Предводитель миролюбцев рекомендацию Голоса принял безоговорочно, как если бы Он действительно являл Себя в содроганиях их супружеской жизни. Глава миролюбцев ясно видел, что чем более страстно он занимался с женой любовью, тем более авторитетно звучал глаголивший ее устами Голос. По этой причине он постепенно превратился в высококлассного любовника, несмотря даже на то, что до женитьбы ему, смиренно исполняющему Закон, по природе это было чуждо, и только в результате женитьбы на этой женщине, через которую говорили голоса, когда она достигала пика наслаждения, он превратился в неистового любовника из того, кем был прежде: слушающего, но не слышащего, заблудившейся душой и духом, ветрами носимым.
– Да, наши заблудшие братья, – повторила жена, и по легкому дрожанию ее век он понял, что время откровений подходит к концу. Если он хотел еще что-то выяснить, ему надо было спешить.
– Должны ли мы допустить поражение Маккавеев? – спросил он Бога, и Бог, никогда его раньше не подводивший, устами жены отозвался низким хриплым голосом пьяницы с похмелья:
– Поражение…
После чего главный миротворец лежал на спине так долго, что, когда жена сказала своим обычным голосом, стоя над ним с полной кадкой воды «Омой руки, муж, прежде чем приступить к утренней трапезе», он уставился на нее, ничего не говоря и даже не пытаясь сесть. Когда она, повинуясь супружескому долгу, повторила свою просьбу, он бросился на нее как дикий зверь, так что вода из кадки расплескалась по всему супружескому ложу, и потребовал: «Я хочу еще слышать Бога!» И хотя в его голосе было больше страсти, чем она когда бы то ни было слышала от своего мужа, супруга отказала ему.
– Ты не можешь вызвать через меня Бога, если ты только Бога и хочешь, – закричала она. – Только если ты хочешь меня, меня одну и то, что только я одна могу тебе дать, тогда только Бог станет говорить с тобой моими устами.
– Тогда я хочу тебя! – крикнул он, в то время как страстно хотел Бога.
– Нет, ты Его хочешь! – ответила она. – Ты все еще хочешь Его! Он знает, когда говорить и когда молчать. Он приходит только тогда, когда тебе нужна я, только я!
– Тогда мне нужна ты! – и он сжал ее лицо в ладонях с такой силой, что она воскликнула: «Ты сокрушишь мои кости!»
Он уронил голову на подушку и сказал беспомощно:
– Но если Маккавеи – наши заблудшие братья, почему мы должны допустить их поражение от греков?
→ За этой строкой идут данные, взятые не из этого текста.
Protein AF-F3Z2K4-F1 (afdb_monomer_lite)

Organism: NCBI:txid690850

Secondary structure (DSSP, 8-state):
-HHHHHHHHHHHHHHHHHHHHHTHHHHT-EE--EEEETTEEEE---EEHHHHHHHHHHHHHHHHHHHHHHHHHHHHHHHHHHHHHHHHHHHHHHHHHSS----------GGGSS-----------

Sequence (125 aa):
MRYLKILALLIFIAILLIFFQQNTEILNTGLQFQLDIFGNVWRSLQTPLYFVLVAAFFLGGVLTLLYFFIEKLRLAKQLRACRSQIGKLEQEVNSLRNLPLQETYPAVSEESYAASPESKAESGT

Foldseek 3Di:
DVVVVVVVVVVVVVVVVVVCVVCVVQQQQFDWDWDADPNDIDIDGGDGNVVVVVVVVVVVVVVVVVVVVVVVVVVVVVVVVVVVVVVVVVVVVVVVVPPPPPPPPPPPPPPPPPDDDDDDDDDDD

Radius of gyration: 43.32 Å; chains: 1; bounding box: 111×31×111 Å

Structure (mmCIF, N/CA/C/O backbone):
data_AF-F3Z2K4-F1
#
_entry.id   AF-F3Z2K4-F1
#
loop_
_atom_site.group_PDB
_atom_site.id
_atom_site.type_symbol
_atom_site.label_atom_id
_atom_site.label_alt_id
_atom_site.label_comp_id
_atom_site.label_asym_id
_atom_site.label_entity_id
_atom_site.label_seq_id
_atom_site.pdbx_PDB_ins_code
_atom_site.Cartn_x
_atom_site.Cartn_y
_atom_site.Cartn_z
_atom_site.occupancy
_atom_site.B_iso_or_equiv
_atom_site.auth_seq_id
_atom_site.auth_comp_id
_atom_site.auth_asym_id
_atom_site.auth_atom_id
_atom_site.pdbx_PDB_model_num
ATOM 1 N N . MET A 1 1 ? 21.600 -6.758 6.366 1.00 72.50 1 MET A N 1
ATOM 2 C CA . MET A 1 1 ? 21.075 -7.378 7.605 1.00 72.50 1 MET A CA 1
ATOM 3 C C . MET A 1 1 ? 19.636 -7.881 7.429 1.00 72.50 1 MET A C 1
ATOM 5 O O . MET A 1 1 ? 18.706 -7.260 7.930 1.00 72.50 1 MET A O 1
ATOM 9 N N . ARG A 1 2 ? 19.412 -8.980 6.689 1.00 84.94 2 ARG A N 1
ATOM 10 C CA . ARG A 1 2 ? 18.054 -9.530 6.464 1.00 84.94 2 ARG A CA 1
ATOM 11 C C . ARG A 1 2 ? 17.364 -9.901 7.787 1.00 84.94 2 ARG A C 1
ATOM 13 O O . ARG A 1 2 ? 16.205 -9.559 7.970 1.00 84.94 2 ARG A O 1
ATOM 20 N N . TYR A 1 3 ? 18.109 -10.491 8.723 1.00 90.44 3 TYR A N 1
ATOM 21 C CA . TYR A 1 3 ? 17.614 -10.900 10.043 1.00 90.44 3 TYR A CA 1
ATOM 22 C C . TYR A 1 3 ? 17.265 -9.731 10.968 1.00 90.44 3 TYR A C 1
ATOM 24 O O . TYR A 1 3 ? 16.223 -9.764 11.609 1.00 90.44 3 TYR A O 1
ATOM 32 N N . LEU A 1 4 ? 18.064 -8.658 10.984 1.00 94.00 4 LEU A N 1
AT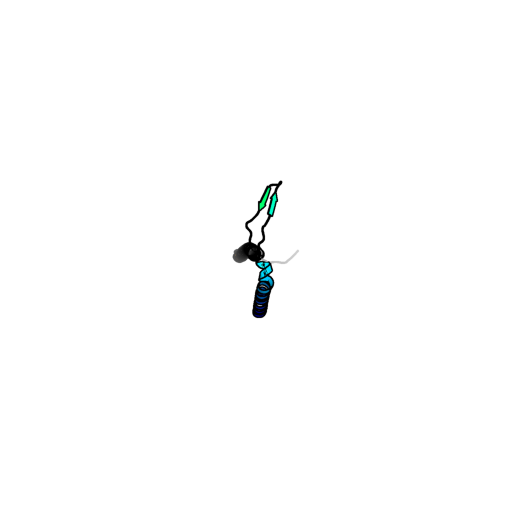OM 33 C CA . LEU A 1 4 ? 17.773 -7.485 11.817 1.00 94.00 4 LEU A CA 1
ATOM 34 C C . LEU A 1 4 ? 16.471 -6.790 11.394 1.00 94.00 4 LEU A C 1
ATOM 36 O O . LEU A 1 4 ? 15.704 -6.352 12.242 1.00 94.00 4 LEU A O 1
ATOM 40 N N . LYS A 1 5 ? 16.186 -6.749 10.084 1.00 93.19 5 LYS A N 1
ATOM 41 C CA . LYS A 1 5 ? 14.913 -6.228 9.559 1.00 93.19 5 LYS A CA 1
ATOM 42 C C . LYS A 1 5 ? 13.721 -7.066 10.026 1.00 93.19 5 LYS A C 1
ATOM 44 O O . LYS A 1 5 ? 12.683 -6.509 10.352 1.00 93.19 5 LYS A O 1
ATOM 49 N N . ILE A 1 6 ? 13.883 -8.388 10.075 1.00 94.44 6 ILE A N 1
ATOM 50 C CA . ILE A 1 6 ? 12.841 -9.314 10.537 1.00 94.44 6 ILE A CA 1
ATOM 51 C C . ILE A 1 6 ? 12.623 -9.162 12.046 1.00 94.44 6 ILE A C 1
ATOM 53 O O . ILE A 1 6 ? 11.480 -9.092 12.481 1.00 94.44 6 ILE A O 1
ATOM 57 N N . LEU A 1 7 ? 13.695 -9.048 12.837 1.00 95.25 7 LEU A N 1
ATOM 58 C CA . LEU A 1 7 ? 13.595 -8.818 14.280 1.00 95.25 7 LEU A CA 1
ATOM 59 C C . LEU A 1 7 ? 12.913 -7.479 14.591 1.00 95.25 7 LEU A C 1
ATOM 61 O O . LEU A 1 7 ? 12.010 -7.430 15.419 1.00 95.25 7 LEU A O 1
ATOM 65 N N . ALA A 1 8 ? 13.295 -6.409 13.888 1.00 94.81 8 ALA A N 1
ATOM 66 C CA . ALA A 1 8 ? 12.652 -5.106 14.025 1.00 94.81 8 ALA A CA 1
ATOM 67 C C . ALA A 1 8 ? 11.161 -5.162 13.652 1.00 94.81 8 ALA A C 1
ATOM 69 O O . ALA A 1 8 ? 10.335 -4.602 14.366 1.00 94.81 8 ALA A O 1
ATOM 70 N N . LEU A 1 9 ? 10.808 -5.884 12.580 1.00 94.56 9 LEU A N 1
ATOM 71 C CA . LEU A 1 9 ? 9.415 -6.109 12.187 1.00 94.56 9 LEU A CA 1
ATOM 72 C C . LEU A 1 9 ? 8.637 -6.869 13.273 1.00 94.56 9 LEU A C 1
ATOM 74 O O . LEU A 1 9 ? 7.517 -6.489 13.593 1.00 94.56 9 LEU A O 1
ATOM 78 N N . LEU A 1 10 ? 9.226 -7.916 13.855 1.00 95.88 10 LEU A N 1
ATOM 79 C CA . LEU A 1 10 ? 8.599 -8.704 14.917 1.00 95.88 10 LEU A CA 1
ATOM 80 C C . LEU A 1 10 ? 8.305 -7.839 16.151 1.00 95.88 10 LEU A C 1
ATOM 82 O O . LEU A 1 10 ? 7.189 -7.857 16.664 1.00 95.88 10 LEU A O 1
ATOM 86 N N . ILE A 1 11 ? 9.292 -7.054 16.594 1.00 96.62 11 ILE A N 1
ATOM 87 C CA . ILE A 1 11 ? 9.143 -6.126 17.724 1.00 96.62 11 ILE A CA 1
ATOM 88 C C . ILE A 1 11 ? 8.062 -5.090 17.415 1.00 96.62 11 ILE A C 1
ATOM 90 O O . ILE A 1 11 ? 7.195 -4.836 18.246 1.00 96.62 11 ILE A O 1
ATOM 94 N N . PHE A 1 12 ? 8.076 -4.526 16.208 1.00 96.44 12 PHE A N 1
ATOM 95 C CA . PHE A 1 12 ? 7.070 -3.567 15.771 1.00 96.44 12 PHE A CA 1
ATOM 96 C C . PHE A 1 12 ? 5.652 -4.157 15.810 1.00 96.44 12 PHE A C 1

Брата не бросают врагу на растерзание.
– Не могу вспомнить, что Он про это сказал, – сказала жена, виновато улыбаясь.
– Поэтому-то мне и надо послушать Его еще раз, – сказал миролюбец, раздвинув ее белые ноги так резко, что она не успела воспротивиться. – Я хочу знать, как… Я хочу знать, почему.
Он не успел договорить, что именно он хотел знать, потому что она уже трепетала под его пальцами, глаза ее были закрыты, а из слегка приоткрытого рта донеслось: «Накорми их и увидишь». Затем последовала пауза, во время которой его пальцы яростно доводили ее до экстаза, и ее верхние губы чуть приоткрылись:
– Накорми их и увидишь! Больше ничего ты не услышишь, пока вся украденная провизия не будет им возвращена!
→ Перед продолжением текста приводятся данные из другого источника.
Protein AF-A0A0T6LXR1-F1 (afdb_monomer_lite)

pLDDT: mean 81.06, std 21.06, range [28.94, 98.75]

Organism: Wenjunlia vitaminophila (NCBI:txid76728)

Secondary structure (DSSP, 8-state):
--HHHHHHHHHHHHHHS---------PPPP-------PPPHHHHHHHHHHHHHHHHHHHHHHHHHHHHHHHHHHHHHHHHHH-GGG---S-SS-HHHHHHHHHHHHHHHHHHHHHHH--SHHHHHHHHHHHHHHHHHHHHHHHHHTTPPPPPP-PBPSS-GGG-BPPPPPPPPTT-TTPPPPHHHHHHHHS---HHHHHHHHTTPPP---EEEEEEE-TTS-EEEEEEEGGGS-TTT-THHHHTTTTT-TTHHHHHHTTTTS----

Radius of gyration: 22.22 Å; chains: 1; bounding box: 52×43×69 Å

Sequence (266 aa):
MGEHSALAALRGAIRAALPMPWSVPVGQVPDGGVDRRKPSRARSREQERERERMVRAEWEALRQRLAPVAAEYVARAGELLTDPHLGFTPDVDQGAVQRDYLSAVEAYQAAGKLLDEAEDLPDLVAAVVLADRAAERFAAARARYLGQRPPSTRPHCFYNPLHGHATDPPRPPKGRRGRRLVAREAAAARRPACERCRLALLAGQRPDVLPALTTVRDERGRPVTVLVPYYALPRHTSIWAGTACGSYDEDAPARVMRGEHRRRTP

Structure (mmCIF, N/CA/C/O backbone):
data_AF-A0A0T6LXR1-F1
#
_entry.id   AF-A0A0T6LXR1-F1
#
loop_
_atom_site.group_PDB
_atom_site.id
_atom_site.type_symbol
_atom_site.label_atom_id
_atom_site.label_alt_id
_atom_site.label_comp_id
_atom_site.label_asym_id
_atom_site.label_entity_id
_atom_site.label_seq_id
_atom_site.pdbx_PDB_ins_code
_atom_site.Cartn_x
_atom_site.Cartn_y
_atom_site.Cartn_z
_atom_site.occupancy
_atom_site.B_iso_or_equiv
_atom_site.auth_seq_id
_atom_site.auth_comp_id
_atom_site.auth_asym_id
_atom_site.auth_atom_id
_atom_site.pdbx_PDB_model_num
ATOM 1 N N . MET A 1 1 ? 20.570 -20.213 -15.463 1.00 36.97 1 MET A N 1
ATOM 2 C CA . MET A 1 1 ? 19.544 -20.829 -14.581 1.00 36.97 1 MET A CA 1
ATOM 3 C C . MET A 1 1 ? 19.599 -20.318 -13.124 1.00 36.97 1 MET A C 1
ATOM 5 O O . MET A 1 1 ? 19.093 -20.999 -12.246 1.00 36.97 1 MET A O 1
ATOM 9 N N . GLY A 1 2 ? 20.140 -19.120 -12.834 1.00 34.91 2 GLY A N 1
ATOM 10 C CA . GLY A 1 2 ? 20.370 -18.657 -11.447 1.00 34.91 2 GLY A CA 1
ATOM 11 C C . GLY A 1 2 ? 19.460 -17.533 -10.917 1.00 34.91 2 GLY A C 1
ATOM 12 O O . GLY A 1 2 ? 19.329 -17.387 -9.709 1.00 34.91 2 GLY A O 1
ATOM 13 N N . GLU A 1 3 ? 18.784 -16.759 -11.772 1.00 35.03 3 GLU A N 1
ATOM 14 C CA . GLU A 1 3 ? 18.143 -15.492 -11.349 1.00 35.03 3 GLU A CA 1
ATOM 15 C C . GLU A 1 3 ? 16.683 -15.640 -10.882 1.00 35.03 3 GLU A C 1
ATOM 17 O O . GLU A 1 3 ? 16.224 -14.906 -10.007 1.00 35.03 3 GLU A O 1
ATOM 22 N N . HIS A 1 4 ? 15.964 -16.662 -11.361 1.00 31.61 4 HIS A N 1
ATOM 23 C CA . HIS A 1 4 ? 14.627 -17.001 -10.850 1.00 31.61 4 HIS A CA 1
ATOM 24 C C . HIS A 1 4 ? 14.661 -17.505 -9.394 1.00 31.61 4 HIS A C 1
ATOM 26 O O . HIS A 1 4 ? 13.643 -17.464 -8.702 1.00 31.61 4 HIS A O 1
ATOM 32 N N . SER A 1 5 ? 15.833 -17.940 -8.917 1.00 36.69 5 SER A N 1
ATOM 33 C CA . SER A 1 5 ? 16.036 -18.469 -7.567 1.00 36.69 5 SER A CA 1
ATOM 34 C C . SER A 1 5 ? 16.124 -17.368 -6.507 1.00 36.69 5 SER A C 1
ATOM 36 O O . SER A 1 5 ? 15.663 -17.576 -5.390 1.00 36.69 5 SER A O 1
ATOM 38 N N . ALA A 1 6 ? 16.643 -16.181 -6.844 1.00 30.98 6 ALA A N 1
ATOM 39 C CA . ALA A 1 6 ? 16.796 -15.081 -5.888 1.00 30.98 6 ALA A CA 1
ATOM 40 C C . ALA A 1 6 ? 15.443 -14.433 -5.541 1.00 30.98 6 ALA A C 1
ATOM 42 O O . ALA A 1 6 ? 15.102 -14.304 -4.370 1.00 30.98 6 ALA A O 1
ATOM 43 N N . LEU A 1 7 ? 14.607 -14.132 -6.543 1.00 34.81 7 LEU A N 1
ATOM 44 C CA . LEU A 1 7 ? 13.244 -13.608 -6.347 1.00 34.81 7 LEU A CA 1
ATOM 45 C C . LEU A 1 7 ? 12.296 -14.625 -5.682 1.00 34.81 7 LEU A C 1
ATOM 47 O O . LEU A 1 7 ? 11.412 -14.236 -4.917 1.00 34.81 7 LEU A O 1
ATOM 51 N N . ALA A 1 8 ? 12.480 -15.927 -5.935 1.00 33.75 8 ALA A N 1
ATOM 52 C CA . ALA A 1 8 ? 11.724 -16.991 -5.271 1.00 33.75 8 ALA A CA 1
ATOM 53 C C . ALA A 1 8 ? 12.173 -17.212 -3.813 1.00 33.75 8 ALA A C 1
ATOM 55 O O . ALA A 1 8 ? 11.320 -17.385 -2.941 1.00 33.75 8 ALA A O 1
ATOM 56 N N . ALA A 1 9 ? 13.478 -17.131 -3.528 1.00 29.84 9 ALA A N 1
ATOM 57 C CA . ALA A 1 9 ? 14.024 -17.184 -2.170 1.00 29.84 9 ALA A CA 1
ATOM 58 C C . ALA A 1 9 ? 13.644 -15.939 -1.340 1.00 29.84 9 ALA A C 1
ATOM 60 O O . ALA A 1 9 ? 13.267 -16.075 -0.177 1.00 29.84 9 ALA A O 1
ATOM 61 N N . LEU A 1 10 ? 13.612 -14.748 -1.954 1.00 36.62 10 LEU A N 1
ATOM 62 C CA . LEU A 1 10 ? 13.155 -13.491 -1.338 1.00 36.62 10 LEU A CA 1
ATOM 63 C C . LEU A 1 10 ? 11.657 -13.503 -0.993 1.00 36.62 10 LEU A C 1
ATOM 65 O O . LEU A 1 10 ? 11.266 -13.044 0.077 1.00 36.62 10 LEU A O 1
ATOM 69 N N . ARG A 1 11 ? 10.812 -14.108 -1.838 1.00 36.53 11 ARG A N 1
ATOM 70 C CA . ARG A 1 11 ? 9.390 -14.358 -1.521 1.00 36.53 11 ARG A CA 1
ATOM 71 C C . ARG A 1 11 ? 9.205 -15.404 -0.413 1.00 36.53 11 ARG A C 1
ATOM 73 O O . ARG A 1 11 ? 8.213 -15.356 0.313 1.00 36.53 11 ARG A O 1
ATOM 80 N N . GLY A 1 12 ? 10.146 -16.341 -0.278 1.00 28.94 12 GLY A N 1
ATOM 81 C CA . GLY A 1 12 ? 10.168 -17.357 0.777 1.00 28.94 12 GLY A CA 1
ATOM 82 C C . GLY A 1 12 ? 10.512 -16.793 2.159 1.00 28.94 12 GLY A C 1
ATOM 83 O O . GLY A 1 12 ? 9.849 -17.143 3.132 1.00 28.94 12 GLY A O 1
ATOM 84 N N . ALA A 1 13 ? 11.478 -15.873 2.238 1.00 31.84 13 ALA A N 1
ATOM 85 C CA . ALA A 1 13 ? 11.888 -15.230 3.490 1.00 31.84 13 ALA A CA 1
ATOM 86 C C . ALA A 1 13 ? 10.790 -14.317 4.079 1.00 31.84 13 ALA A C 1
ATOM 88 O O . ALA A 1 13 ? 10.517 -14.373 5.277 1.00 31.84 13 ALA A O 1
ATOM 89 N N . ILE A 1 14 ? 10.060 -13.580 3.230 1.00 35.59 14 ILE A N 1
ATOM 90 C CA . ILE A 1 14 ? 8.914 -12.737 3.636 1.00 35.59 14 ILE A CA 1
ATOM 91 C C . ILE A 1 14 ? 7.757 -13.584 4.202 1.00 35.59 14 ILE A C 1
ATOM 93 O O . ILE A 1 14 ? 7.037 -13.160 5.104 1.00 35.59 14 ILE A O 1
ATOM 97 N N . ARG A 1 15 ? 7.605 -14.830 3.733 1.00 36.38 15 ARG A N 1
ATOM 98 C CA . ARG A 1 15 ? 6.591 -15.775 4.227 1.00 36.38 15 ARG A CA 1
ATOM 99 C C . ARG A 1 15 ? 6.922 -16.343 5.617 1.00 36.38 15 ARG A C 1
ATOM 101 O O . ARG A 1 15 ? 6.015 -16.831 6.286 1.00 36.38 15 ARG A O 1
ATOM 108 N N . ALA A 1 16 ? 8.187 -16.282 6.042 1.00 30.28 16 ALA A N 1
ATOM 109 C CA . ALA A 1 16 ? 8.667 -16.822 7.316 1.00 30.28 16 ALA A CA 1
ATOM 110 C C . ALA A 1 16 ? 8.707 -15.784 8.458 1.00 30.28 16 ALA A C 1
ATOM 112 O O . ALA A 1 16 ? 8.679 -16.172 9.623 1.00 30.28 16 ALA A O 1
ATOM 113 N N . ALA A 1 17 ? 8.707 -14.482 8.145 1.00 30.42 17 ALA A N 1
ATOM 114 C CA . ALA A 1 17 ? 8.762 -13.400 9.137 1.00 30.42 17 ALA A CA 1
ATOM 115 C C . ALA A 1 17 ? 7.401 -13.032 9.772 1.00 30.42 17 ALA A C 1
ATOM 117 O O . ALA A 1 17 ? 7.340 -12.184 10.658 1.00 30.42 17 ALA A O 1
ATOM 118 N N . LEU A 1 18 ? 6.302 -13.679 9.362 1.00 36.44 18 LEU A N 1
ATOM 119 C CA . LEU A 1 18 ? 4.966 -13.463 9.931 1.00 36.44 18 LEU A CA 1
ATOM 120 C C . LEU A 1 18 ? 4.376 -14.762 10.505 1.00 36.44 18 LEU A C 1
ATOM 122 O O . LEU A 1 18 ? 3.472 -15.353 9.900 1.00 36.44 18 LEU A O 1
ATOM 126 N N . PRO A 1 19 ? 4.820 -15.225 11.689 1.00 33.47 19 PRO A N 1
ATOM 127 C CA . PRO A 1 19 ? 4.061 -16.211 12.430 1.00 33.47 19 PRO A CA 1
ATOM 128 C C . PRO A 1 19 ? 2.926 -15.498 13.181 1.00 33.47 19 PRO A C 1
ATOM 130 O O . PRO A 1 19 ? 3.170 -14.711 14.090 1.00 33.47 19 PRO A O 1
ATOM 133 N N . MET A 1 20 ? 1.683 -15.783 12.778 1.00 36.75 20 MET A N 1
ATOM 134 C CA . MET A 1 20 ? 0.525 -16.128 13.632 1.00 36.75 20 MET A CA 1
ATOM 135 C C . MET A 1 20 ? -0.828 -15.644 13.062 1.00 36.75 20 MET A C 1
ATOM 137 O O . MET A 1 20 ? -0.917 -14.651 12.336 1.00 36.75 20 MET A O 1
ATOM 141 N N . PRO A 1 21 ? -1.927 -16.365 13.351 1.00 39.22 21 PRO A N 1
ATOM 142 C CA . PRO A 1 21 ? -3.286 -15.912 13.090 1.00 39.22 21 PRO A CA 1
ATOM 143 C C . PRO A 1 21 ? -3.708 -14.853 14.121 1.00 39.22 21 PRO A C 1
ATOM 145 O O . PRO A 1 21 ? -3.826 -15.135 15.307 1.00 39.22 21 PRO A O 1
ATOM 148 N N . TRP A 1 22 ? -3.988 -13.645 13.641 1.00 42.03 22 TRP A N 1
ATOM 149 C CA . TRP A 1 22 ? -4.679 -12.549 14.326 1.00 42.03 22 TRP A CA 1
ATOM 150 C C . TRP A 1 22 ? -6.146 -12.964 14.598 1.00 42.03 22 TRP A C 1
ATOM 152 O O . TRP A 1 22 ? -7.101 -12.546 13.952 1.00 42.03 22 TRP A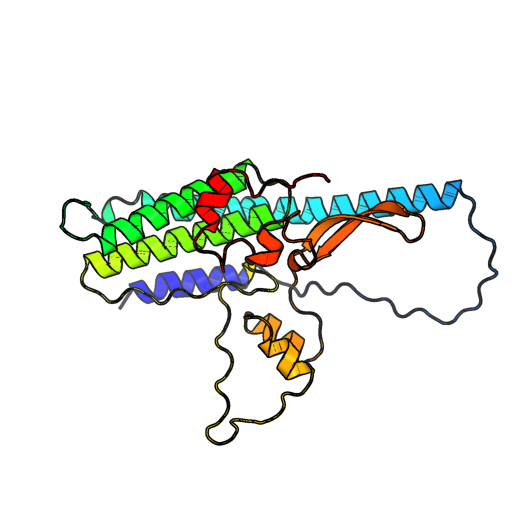 O 1
ATOM 162 N N . SER A 1 23 ? -6.338 -13.892 15.533 1.00 32.72 23 SER A N 1
ATOM 163 C CA . SER A 1 23 ? -7.668 -14.256 16.021 1.00 32.72 23 SER A CA 1
ATOM 164 C C . SER A 1 23 ? -7.976 -13.393 17.233 1.00 32.72 23 SER A C 1
ATOM 166 O O . SER A 1 23 ? -7.440 -13.627 18.311 1.00 32.72 23 SER A O 1
ATOM 168 N N . VAL A 1 24 ? -8.843 -12.396 17.064 1.00 36.59 24 VAL A N 1
ATOM 169 C CA . VAL A 1 24 ? -9.493 -11.734 18.201 1.00 36.59 24 VAL A CA 1
ATOM 170 C C . VAL A 1 24 ? -10.491 -12.740 18.790 1.00 36.59 24 VAL A C 1
ATOM 172 O O . VAL A 1 24 ? -11.408 -13.151 18.069 1.00 36.59 24 VAL A O 1
ATOM 175 N N . PRO A 1 25 ? -10.351 -13.185 20.051 1.00 30.09 25 PRO A N 1
ATOM 176 C CA . PRO A 1 25 ? -11.331 -14.074 20.653 1.00 30.09 25 PRO A CA 1
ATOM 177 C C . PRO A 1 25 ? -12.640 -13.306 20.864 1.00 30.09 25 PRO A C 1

Предводитель миролюбцев приказал доставить мешки с провизией в лагерь Маккавеев.
Сперва повстанцы смотрели на доставленные мешки подозрительно, словно опасались, что там может быть какая-то отрава или свинина, или подобная гадость, которая может заставить их преждевременно покинуть этот мир, не дождавшись всех вожделенных побед. Миролюбцы, видя нерешительность Маккавеев, совершили кульбит, который никто, включая их самих, от них не ожидал: они снова завладели несколькими мешками и, чтобы доказать их абсолютную безвредность, устроили пиршество, на которое пригласили всех пятерых братьев Маккавеев с женами и детьми. Маккавея-отца, конечно, пригласили тоже, но он не смог прийти, так как слишком ослабел и готовился к встрече со своим Создателем, которого он все больше одолевал вопросами о предстоящих боях. В нем еще оставалось достаточно внутренней силы, чтобы формулировать вопросы, и терпения, чтобы дожидаться ответов, и, когда он наконец получил ответ на свой вопрос относительно исхода битвы при Нахаль-эль-Харамия, он позвал к себе своего сына Иехуду.